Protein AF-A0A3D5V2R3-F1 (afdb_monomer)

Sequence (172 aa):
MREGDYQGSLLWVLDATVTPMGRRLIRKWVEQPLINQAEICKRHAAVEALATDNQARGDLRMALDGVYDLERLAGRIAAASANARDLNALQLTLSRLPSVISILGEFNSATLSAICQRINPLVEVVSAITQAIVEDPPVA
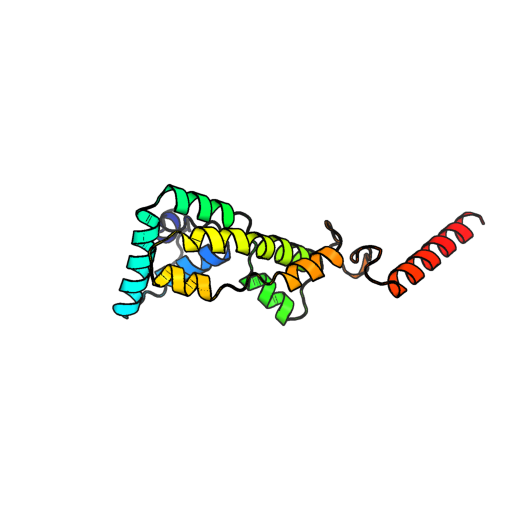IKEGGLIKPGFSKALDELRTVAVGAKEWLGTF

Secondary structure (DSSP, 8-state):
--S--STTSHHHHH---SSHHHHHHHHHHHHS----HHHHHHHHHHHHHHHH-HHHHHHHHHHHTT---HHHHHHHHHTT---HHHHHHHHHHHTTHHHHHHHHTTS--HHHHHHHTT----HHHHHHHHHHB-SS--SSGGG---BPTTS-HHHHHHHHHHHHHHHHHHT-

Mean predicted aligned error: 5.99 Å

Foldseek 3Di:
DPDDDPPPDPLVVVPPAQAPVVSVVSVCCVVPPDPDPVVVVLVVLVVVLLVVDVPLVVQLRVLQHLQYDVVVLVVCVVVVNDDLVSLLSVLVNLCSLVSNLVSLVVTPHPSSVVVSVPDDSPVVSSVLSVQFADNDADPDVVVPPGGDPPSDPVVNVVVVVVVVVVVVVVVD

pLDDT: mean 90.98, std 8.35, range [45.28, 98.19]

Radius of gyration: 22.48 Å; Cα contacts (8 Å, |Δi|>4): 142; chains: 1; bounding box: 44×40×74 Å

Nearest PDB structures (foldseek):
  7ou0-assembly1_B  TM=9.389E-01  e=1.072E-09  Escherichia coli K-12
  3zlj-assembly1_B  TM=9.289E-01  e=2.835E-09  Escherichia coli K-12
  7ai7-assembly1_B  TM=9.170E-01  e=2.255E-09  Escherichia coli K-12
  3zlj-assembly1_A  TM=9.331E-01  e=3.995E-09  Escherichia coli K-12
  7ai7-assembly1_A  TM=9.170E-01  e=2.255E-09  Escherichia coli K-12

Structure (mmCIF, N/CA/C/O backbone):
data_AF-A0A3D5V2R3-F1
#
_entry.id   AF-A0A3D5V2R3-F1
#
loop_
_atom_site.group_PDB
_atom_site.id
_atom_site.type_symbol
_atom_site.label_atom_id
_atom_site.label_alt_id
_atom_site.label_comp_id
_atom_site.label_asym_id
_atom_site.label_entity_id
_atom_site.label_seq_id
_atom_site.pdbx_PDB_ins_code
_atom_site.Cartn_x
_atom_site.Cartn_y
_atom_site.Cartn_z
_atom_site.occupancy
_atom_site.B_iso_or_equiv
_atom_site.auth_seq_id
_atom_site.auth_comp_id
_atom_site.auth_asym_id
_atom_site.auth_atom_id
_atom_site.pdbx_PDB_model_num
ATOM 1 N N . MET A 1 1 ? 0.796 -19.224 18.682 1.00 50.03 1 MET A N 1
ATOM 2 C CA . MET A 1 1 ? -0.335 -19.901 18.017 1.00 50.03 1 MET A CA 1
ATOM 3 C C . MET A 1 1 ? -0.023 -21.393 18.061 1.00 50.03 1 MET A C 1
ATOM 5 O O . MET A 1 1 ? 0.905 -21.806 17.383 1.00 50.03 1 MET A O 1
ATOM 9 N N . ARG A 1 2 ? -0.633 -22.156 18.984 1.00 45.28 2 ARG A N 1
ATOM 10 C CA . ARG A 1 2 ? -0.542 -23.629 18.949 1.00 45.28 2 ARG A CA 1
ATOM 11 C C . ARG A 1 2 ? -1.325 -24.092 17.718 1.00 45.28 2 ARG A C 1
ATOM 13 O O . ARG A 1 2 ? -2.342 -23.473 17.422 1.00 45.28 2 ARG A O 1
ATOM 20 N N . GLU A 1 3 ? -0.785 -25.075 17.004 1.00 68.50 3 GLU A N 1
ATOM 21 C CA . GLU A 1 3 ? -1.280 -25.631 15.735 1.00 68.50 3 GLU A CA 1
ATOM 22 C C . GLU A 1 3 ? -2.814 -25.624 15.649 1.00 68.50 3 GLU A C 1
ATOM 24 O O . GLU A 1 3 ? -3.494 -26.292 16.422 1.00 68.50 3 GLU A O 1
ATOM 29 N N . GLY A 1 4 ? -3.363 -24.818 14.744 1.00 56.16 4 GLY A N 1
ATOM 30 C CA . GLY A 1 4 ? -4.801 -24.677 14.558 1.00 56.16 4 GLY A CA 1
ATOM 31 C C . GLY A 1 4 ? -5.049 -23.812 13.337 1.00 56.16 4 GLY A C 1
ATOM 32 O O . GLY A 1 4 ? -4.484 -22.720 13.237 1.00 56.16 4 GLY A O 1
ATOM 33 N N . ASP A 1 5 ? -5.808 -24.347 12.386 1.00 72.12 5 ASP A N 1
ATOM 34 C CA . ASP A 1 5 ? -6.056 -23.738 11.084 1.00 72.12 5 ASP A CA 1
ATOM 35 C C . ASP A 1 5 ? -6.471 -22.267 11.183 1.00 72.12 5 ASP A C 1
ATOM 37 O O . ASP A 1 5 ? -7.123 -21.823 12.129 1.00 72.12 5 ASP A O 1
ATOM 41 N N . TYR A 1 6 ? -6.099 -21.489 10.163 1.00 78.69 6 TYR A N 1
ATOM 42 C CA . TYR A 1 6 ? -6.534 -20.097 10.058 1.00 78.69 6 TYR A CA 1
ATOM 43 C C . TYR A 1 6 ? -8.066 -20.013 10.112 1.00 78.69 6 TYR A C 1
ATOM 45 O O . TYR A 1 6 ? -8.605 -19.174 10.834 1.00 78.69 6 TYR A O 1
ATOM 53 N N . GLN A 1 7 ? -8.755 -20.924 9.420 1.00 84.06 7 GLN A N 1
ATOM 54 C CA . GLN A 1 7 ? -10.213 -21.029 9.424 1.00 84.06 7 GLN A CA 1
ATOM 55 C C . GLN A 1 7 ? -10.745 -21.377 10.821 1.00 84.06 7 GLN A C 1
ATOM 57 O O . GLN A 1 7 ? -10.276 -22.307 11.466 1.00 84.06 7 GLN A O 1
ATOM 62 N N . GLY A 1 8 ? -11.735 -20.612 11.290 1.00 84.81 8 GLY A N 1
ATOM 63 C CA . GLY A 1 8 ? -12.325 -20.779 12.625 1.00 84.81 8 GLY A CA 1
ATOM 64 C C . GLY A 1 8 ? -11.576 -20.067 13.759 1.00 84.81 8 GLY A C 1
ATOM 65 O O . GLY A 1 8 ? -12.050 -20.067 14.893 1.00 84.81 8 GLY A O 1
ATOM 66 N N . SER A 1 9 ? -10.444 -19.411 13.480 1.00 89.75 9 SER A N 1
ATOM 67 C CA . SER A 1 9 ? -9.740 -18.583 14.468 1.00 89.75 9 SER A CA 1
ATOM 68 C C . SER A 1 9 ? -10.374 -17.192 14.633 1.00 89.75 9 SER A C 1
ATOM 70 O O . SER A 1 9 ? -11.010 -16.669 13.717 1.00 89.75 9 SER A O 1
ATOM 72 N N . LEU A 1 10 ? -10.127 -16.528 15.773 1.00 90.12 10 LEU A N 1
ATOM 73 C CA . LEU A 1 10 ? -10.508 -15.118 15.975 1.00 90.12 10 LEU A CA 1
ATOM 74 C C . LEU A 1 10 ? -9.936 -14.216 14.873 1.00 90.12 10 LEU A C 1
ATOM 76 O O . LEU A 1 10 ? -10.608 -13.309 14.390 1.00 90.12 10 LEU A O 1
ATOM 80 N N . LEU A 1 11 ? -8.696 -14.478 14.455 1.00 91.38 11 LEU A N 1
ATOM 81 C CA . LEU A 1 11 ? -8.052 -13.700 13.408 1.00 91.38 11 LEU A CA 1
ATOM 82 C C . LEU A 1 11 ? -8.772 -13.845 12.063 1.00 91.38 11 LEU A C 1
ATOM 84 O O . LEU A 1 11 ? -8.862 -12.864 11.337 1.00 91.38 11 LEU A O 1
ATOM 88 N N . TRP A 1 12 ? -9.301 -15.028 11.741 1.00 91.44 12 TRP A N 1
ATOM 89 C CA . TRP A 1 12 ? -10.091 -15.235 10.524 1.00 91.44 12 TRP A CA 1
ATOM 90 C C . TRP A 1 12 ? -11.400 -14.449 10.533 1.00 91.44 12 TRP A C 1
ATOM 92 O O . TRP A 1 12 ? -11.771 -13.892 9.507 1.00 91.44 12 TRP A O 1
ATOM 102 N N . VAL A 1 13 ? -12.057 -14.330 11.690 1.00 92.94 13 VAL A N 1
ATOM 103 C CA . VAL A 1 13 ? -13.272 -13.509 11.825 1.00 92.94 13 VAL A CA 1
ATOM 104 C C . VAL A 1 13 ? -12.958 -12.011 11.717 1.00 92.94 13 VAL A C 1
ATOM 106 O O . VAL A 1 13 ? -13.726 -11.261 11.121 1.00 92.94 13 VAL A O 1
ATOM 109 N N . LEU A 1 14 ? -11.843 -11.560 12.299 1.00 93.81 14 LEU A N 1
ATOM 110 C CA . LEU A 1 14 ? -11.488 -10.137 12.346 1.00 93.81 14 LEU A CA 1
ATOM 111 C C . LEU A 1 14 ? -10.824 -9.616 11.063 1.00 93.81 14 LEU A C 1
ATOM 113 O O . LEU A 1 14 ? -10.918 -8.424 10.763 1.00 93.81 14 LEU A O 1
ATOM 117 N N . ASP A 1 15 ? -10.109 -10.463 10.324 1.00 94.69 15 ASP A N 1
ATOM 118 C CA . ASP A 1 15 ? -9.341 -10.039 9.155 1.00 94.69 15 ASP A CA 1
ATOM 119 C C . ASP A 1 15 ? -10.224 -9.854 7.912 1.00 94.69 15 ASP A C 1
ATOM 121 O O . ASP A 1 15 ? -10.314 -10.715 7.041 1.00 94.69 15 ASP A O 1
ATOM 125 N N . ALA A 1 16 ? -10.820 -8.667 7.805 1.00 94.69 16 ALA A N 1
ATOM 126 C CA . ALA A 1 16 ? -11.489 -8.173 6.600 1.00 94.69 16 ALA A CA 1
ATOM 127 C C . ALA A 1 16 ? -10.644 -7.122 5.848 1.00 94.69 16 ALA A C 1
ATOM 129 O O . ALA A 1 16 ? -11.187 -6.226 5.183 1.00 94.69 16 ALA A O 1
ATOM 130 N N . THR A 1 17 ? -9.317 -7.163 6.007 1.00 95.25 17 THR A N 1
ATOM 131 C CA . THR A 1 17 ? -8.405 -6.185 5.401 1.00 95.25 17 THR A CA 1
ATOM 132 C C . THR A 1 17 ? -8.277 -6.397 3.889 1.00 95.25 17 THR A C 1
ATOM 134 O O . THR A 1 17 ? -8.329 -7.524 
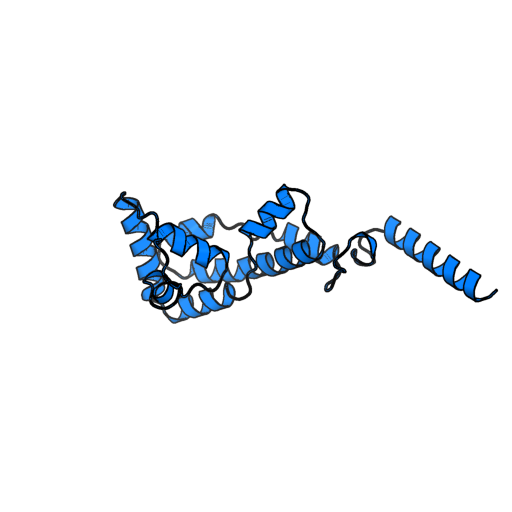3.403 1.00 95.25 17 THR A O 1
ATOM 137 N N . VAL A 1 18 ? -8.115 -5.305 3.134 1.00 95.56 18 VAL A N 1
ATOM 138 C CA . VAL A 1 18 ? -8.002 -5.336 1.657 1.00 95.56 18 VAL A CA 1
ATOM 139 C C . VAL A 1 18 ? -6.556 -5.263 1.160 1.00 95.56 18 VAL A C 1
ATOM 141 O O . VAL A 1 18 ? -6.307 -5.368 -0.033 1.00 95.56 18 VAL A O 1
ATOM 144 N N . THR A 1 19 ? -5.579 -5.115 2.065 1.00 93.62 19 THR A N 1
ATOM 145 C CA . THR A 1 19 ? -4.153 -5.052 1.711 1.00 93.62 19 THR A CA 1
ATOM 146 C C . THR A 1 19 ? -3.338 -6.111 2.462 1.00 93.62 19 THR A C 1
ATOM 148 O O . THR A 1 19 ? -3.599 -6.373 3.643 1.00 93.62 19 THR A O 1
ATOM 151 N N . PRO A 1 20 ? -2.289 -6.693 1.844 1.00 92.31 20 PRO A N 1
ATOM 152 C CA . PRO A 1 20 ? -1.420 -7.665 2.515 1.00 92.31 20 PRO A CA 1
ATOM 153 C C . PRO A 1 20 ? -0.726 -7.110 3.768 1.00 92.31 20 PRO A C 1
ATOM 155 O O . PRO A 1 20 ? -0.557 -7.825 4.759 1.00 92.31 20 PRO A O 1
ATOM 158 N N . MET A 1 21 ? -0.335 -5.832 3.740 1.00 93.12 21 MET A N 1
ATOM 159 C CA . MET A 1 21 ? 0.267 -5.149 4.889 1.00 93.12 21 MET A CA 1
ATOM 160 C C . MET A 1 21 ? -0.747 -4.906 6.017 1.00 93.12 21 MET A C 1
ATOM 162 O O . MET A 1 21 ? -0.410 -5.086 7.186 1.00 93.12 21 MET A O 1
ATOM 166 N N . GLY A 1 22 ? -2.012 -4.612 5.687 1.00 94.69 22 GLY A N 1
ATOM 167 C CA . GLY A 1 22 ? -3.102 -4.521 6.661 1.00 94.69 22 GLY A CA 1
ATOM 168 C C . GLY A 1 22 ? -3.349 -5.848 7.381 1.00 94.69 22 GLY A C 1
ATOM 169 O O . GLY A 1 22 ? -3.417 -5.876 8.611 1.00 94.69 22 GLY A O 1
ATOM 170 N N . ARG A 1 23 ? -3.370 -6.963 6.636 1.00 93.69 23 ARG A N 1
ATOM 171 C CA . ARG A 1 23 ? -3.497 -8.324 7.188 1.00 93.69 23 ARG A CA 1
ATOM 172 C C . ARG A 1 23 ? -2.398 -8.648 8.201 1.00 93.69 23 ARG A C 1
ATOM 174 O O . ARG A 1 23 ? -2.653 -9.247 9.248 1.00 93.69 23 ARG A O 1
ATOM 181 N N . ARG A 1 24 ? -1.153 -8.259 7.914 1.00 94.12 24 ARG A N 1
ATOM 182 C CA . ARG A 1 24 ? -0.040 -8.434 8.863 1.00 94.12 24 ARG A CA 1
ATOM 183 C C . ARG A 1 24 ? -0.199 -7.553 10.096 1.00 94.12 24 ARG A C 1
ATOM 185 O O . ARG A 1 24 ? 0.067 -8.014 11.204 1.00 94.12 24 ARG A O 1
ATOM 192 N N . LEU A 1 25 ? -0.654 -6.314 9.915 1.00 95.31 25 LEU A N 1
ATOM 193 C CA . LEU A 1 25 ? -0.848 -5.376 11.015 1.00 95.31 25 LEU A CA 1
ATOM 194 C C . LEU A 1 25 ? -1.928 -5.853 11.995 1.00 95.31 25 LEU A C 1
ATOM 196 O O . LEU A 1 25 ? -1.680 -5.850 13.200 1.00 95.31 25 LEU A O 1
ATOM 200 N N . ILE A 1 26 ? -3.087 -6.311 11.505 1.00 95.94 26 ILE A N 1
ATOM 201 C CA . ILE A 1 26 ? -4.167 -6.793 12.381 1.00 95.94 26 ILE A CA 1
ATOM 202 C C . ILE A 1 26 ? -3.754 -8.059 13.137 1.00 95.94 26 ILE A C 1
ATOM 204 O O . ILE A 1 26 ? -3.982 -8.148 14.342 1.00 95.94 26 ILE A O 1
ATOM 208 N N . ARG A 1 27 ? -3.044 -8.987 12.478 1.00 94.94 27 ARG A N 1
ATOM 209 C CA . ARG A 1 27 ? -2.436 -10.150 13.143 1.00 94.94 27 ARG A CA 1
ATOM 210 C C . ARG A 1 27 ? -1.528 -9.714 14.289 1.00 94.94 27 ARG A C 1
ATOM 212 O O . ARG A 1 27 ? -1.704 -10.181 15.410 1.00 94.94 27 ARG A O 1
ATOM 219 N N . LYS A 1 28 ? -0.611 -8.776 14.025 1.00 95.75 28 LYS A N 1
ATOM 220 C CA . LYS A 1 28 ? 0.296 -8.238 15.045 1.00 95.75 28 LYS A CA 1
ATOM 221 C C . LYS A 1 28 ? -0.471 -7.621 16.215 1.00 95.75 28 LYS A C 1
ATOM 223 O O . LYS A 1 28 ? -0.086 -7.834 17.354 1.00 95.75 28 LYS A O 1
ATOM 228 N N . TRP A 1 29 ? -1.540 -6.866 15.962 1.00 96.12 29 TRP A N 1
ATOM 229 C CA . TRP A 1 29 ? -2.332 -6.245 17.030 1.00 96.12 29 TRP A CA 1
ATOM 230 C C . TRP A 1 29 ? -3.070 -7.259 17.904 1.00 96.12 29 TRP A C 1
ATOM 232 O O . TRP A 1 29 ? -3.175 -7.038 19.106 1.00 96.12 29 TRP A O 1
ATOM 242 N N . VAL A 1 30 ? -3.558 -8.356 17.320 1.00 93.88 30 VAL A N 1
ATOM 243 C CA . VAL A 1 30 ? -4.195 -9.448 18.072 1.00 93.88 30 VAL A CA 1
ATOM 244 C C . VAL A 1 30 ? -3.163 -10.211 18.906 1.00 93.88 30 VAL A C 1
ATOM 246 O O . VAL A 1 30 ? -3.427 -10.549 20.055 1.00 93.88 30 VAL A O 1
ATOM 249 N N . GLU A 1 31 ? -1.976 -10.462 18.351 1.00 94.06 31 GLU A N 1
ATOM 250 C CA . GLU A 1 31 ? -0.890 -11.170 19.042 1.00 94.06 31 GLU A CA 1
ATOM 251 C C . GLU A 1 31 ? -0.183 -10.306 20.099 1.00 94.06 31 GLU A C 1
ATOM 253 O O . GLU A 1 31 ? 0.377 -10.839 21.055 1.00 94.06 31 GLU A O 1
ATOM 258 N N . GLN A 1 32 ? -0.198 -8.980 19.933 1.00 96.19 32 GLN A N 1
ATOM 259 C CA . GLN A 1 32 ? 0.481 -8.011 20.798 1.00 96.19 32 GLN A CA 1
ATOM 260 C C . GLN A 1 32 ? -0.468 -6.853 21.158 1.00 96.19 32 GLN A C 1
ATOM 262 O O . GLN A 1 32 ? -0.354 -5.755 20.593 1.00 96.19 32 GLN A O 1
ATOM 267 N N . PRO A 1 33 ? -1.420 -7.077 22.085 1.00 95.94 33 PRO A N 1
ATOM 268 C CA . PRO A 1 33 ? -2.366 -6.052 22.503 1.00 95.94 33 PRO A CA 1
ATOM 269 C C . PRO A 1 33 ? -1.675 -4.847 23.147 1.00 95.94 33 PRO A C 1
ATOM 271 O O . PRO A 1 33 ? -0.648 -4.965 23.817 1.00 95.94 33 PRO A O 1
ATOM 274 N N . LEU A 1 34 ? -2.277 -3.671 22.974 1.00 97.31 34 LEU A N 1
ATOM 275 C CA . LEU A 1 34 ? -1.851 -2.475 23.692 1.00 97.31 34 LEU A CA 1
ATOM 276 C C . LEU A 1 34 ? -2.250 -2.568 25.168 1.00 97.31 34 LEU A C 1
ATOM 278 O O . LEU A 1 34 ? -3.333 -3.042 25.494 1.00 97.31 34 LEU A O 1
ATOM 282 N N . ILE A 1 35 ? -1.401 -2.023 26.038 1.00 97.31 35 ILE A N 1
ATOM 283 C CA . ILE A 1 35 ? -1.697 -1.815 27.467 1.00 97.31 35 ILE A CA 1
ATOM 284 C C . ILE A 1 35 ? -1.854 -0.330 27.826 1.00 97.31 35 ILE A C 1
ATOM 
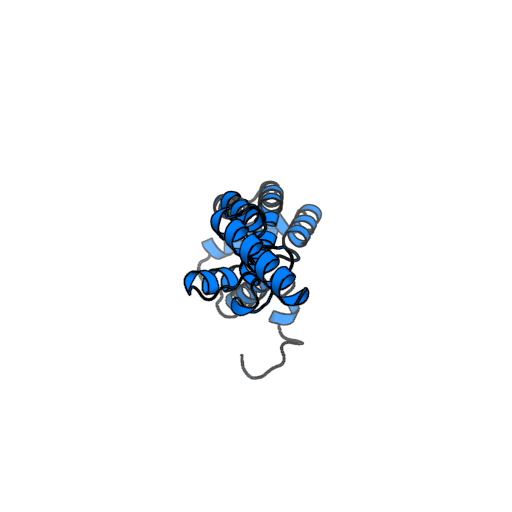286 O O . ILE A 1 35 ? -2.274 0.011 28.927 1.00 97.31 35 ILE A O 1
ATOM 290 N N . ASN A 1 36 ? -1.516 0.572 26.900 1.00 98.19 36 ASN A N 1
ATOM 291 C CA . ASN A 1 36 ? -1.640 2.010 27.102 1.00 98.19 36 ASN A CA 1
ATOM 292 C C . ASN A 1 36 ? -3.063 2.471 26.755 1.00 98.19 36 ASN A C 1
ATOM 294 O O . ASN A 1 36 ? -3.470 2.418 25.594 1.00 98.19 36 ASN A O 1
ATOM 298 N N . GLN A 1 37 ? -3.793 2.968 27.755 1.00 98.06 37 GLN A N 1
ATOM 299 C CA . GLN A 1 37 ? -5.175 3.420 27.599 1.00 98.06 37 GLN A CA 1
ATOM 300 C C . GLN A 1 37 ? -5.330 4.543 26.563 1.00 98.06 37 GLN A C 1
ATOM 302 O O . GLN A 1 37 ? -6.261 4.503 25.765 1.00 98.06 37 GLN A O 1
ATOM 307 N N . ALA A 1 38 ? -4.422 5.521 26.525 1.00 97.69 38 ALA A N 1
—————
What this task involves: Copy out each line of the data where the string "Escherichia" appears.

Solution below:
  7ou0-assembly1_B  TM=9.389E-01  e=1.072E-09  Escherichia coli K-12
  3zlj-assembly1_B  TM=9.289E-01  e=2.835E-09  Escherichia coli K-12
  7ai7-assembly1_B  TM=9.170E-01  e=2.255E-09  Escherichia coli K-12
  3zlj-assembly1_A  TM=9.331E-01  e=3.995E-09  Escherichia coli K-12
  7ai7-assembly1_A  TM=9.170E-01  e=2.255E-09  Escherichia coli K-12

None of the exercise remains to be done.